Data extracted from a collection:

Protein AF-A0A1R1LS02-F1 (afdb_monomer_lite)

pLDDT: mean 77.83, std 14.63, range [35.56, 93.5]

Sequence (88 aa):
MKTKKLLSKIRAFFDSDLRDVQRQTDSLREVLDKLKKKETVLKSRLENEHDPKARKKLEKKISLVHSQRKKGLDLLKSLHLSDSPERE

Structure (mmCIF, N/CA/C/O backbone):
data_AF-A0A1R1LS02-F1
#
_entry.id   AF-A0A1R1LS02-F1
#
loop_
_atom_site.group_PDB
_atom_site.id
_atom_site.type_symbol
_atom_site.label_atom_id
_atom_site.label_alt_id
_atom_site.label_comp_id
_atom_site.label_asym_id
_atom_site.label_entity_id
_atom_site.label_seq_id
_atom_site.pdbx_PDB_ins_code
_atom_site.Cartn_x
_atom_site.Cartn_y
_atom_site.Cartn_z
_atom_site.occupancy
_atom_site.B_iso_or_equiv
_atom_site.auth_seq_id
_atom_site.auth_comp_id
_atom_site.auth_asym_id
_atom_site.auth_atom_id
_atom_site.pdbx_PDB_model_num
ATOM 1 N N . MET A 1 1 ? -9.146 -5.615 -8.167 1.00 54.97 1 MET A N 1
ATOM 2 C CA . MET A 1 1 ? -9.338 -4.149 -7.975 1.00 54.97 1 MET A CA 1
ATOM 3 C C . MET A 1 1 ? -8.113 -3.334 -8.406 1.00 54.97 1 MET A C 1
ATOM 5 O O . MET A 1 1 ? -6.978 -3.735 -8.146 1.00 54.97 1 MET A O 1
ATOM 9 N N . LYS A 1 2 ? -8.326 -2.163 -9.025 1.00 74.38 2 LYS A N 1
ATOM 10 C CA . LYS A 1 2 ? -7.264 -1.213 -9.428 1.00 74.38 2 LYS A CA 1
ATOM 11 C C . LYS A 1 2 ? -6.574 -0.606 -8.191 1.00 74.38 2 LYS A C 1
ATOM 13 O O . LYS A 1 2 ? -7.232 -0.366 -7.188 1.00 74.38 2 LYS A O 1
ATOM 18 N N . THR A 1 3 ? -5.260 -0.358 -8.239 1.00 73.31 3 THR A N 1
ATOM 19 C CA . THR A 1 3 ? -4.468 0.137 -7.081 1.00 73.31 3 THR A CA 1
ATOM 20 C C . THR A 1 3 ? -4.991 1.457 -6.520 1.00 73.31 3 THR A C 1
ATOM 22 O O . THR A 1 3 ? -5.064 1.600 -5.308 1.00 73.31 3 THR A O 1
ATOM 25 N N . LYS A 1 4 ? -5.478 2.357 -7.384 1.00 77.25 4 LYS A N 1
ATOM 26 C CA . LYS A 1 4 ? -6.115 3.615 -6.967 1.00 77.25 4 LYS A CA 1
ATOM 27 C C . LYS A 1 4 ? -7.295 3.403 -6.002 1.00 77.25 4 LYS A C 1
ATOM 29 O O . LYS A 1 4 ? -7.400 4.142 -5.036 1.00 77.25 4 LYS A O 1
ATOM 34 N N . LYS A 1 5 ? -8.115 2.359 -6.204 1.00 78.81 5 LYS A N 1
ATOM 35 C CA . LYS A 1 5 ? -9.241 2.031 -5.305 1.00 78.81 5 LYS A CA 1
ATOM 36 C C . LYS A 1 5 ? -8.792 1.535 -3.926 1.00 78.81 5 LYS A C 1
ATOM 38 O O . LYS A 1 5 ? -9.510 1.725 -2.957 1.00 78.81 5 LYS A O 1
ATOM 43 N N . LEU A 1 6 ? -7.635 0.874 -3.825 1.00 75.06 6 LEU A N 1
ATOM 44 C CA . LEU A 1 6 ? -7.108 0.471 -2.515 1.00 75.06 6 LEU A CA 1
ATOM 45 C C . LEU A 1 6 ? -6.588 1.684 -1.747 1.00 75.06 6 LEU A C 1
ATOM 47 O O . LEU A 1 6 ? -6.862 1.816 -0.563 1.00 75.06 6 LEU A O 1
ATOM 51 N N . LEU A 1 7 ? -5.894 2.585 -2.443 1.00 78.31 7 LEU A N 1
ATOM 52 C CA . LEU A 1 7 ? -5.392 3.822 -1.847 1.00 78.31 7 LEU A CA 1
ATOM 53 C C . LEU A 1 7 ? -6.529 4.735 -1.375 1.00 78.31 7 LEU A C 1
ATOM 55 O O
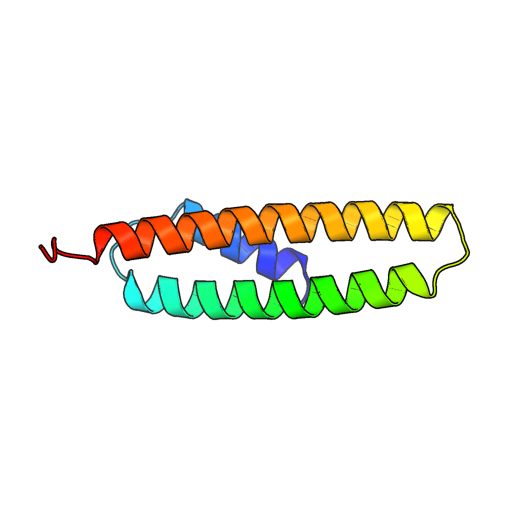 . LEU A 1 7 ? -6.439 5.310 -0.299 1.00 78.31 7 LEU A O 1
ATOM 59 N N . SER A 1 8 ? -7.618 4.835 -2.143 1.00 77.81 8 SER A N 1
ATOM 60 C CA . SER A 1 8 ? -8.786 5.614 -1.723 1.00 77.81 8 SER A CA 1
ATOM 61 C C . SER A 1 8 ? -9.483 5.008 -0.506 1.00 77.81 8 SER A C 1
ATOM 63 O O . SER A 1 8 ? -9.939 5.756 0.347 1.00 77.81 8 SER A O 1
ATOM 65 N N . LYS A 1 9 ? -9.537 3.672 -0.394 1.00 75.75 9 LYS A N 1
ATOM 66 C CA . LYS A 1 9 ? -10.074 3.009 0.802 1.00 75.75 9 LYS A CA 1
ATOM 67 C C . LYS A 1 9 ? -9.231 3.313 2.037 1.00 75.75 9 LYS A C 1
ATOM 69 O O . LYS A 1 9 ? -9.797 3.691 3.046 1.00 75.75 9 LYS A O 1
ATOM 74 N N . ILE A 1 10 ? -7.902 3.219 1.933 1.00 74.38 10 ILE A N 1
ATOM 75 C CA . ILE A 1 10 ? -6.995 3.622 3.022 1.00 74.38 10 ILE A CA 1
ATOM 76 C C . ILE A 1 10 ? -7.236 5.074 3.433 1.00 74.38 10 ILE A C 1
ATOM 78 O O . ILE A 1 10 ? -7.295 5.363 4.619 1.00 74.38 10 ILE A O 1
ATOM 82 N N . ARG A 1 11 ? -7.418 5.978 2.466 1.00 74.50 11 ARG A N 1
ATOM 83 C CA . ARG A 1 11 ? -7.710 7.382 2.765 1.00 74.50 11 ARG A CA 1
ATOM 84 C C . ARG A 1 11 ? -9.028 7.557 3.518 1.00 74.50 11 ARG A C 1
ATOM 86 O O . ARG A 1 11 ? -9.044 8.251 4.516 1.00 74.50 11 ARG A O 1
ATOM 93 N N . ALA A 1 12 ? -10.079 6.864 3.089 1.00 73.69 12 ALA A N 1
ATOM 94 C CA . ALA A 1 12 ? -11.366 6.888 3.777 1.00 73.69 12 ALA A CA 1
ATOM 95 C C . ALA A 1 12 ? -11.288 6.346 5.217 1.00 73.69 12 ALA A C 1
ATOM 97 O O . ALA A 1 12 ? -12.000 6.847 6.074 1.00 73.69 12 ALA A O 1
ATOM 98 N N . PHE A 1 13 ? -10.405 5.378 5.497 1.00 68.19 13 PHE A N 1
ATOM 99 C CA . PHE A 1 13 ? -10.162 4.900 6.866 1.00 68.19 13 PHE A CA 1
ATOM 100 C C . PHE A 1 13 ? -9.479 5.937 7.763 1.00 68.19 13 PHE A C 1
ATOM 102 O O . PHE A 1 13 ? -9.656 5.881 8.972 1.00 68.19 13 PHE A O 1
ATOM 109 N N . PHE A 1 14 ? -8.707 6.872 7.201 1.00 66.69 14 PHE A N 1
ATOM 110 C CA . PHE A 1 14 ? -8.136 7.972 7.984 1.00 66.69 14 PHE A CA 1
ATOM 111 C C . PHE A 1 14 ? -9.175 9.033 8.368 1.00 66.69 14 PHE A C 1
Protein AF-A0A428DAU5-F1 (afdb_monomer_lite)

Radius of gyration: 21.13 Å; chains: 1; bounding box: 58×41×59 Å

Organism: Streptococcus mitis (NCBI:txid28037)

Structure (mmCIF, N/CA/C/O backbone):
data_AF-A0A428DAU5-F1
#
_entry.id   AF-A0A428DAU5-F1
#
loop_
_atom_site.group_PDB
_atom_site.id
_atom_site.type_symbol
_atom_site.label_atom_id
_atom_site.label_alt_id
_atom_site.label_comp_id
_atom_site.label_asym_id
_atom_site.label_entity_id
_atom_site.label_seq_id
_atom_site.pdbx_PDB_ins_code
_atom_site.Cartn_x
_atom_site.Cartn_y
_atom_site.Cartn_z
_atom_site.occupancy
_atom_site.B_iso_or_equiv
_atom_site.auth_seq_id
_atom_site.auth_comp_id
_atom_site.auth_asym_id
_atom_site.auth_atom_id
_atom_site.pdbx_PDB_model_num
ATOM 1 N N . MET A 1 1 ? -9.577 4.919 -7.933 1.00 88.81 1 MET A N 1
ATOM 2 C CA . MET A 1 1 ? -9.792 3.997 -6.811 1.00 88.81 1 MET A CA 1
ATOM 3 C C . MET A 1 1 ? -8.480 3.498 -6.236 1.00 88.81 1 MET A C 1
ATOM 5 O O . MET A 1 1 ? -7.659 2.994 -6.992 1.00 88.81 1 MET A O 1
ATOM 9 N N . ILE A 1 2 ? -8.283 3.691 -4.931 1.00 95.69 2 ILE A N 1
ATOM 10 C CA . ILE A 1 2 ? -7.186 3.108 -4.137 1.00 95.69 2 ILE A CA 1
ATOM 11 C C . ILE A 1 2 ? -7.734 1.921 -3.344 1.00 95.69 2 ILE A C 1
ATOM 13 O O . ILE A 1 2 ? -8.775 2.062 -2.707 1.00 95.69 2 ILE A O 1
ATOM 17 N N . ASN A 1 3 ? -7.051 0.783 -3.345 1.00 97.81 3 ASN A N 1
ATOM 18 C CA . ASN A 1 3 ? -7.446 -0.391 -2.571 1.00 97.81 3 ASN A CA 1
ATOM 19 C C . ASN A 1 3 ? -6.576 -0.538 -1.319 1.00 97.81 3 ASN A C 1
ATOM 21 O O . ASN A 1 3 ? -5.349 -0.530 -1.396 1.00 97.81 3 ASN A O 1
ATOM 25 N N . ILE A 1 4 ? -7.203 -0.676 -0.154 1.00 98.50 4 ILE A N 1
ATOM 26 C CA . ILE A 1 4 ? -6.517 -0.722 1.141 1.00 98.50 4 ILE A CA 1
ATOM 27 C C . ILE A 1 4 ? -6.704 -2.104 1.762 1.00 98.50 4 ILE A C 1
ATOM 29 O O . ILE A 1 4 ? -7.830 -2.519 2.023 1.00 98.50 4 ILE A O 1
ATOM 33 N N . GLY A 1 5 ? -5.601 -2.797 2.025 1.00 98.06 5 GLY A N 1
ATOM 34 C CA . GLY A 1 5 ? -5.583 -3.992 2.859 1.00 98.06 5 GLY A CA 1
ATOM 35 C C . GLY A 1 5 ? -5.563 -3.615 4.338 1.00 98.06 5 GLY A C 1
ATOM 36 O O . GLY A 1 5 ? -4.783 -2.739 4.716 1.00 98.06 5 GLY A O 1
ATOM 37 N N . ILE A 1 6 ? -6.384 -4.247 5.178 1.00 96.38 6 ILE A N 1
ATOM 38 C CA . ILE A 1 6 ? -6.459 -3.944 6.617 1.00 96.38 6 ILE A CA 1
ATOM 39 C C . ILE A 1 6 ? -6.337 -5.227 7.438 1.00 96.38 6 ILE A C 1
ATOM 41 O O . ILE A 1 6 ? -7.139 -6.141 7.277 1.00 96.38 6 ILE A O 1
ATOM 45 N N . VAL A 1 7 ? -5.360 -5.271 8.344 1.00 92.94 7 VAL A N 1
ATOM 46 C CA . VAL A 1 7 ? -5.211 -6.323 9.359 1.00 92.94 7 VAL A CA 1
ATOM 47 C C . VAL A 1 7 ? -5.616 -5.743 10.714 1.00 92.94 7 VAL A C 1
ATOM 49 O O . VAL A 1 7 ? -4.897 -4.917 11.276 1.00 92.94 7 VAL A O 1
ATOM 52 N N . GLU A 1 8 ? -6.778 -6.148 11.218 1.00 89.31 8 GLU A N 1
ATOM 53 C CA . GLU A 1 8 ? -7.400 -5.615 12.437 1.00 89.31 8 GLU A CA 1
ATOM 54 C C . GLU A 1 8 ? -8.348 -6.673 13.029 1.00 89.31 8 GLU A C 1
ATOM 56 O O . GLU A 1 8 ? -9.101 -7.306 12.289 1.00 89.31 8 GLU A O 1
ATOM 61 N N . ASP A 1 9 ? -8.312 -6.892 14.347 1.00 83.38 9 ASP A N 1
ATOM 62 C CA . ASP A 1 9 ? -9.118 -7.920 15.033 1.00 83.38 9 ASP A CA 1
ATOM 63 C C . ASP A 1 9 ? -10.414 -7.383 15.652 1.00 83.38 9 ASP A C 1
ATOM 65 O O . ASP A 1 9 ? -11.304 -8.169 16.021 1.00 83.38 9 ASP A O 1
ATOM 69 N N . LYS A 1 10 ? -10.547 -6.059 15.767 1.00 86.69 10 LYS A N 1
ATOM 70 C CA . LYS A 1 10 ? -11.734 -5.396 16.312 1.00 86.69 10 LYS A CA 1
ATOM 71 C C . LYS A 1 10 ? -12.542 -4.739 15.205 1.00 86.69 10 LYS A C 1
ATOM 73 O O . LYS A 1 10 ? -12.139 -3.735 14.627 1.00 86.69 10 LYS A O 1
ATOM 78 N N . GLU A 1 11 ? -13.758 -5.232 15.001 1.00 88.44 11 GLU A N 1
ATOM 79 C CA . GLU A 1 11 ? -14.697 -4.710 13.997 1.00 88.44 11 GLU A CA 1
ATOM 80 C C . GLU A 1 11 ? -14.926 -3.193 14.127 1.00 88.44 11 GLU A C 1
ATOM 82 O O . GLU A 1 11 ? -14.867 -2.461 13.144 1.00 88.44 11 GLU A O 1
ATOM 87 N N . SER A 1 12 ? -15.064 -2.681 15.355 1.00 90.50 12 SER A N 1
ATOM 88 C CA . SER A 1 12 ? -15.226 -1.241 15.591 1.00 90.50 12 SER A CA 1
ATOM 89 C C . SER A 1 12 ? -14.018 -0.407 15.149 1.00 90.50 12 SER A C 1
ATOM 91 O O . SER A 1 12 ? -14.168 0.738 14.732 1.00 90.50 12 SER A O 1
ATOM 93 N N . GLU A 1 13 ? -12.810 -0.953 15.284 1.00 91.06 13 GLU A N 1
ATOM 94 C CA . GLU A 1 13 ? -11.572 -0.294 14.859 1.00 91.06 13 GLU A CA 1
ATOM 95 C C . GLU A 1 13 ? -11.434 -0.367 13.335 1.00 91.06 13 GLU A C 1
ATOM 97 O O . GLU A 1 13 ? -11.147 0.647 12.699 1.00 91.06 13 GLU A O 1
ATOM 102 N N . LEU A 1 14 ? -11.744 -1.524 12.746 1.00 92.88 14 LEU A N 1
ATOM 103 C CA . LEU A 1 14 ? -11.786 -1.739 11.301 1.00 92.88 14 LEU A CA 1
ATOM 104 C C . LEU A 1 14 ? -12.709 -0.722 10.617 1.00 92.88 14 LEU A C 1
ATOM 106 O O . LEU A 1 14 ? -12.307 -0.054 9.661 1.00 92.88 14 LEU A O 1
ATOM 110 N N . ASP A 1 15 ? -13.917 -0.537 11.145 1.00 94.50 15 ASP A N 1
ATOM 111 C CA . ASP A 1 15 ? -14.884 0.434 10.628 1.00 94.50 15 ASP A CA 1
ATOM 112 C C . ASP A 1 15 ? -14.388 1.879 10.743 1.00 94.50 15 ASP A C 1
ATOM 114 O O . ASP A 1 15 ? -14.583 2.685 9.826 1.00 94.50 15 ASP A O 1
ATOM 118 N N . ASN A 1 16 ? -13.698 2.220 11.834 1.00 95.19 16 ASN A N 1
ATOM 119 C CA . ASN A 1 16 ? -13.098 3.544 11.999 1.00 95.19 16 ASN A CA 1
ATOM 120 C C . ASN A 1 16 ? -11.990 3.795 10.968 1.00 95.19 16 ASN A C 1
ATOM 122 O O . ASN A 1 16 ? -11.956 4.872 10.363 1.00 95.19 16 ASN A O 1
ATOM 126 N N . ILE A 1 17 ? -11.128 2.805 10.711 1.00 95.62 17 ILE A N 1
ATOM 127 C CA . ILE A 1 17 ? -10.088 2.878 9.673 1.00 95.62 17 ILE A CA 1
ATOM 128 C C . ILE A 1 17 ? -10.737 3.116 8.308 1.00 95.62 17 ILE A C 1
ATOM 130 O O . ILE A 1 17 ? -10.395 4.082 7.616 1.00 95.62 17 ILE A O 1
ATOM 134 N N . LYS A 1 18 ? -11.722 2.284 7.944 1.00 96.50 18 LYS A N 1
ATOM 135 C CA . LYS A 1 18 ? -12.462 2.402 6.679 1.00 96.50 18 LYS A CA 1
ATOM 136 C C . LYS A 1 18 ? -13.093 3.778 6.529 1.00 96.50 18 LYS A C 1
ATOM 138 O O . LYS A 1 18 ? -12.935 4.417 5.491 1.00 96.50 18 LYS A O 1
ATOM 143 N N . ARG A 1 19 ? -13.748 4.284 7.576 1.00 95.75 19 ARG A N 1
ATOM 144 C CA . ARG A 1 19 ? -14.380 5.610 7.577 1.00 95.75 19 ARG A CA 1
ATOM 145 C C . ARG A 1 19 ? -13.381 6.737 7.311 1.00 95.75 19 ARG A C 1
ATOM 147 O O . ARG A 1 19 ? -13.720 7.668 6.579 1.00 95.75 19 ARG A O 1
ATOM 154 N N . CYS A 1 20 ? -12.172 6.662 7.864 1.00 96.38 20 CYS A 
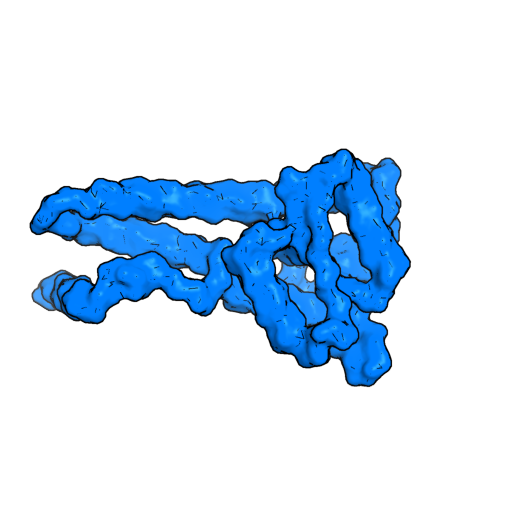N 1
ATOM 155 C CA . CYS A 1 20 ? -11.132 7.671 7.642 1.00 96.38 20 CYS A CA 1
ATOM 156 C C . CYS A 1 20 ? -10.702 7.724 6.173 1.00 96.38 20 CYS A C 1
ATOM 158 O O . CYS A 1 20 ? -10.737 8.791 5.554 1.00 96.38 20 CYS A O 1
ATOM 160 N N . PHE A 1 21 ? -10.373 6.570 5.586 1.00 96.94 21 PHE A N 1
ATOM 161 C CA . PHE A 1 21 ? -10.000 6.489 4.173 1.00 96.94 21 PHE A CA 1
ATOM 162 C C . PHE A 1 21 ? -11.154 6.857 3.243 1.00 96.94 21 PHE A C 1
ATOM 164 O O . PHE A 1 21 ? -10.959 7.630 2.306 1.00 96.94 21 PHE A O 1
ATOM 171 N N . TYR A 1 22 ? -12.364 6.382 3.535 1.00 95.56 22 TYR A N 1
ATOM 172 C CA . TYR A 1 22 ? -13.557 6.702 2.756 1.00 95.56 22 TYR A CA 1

**The problem:** Copy the entries above exactly, but only from the line holding "ATOM 82 N N" through the line holding "ATOM 86 O O", both included.

**Your solution:**
ATOM 82 N N . ARG A 1 11 ? -7.418 5.978 2.466 1.00 74.50 11 ARG A N 1
ATOM 83 C CA . ARG A 1 11 ? -7.710 7.382 2.765 1.00 74.50 11 ARG A CA 1
ATOM 84 C C . ARG A 1 11 ? -9.028 7.557 3.518 1.00 74.50 11 ARG A C 1
ATOM 86 O O . ARG A 1 11 ? -9.044 8.251 4.516 1.00 74.50 11 ARG A O 1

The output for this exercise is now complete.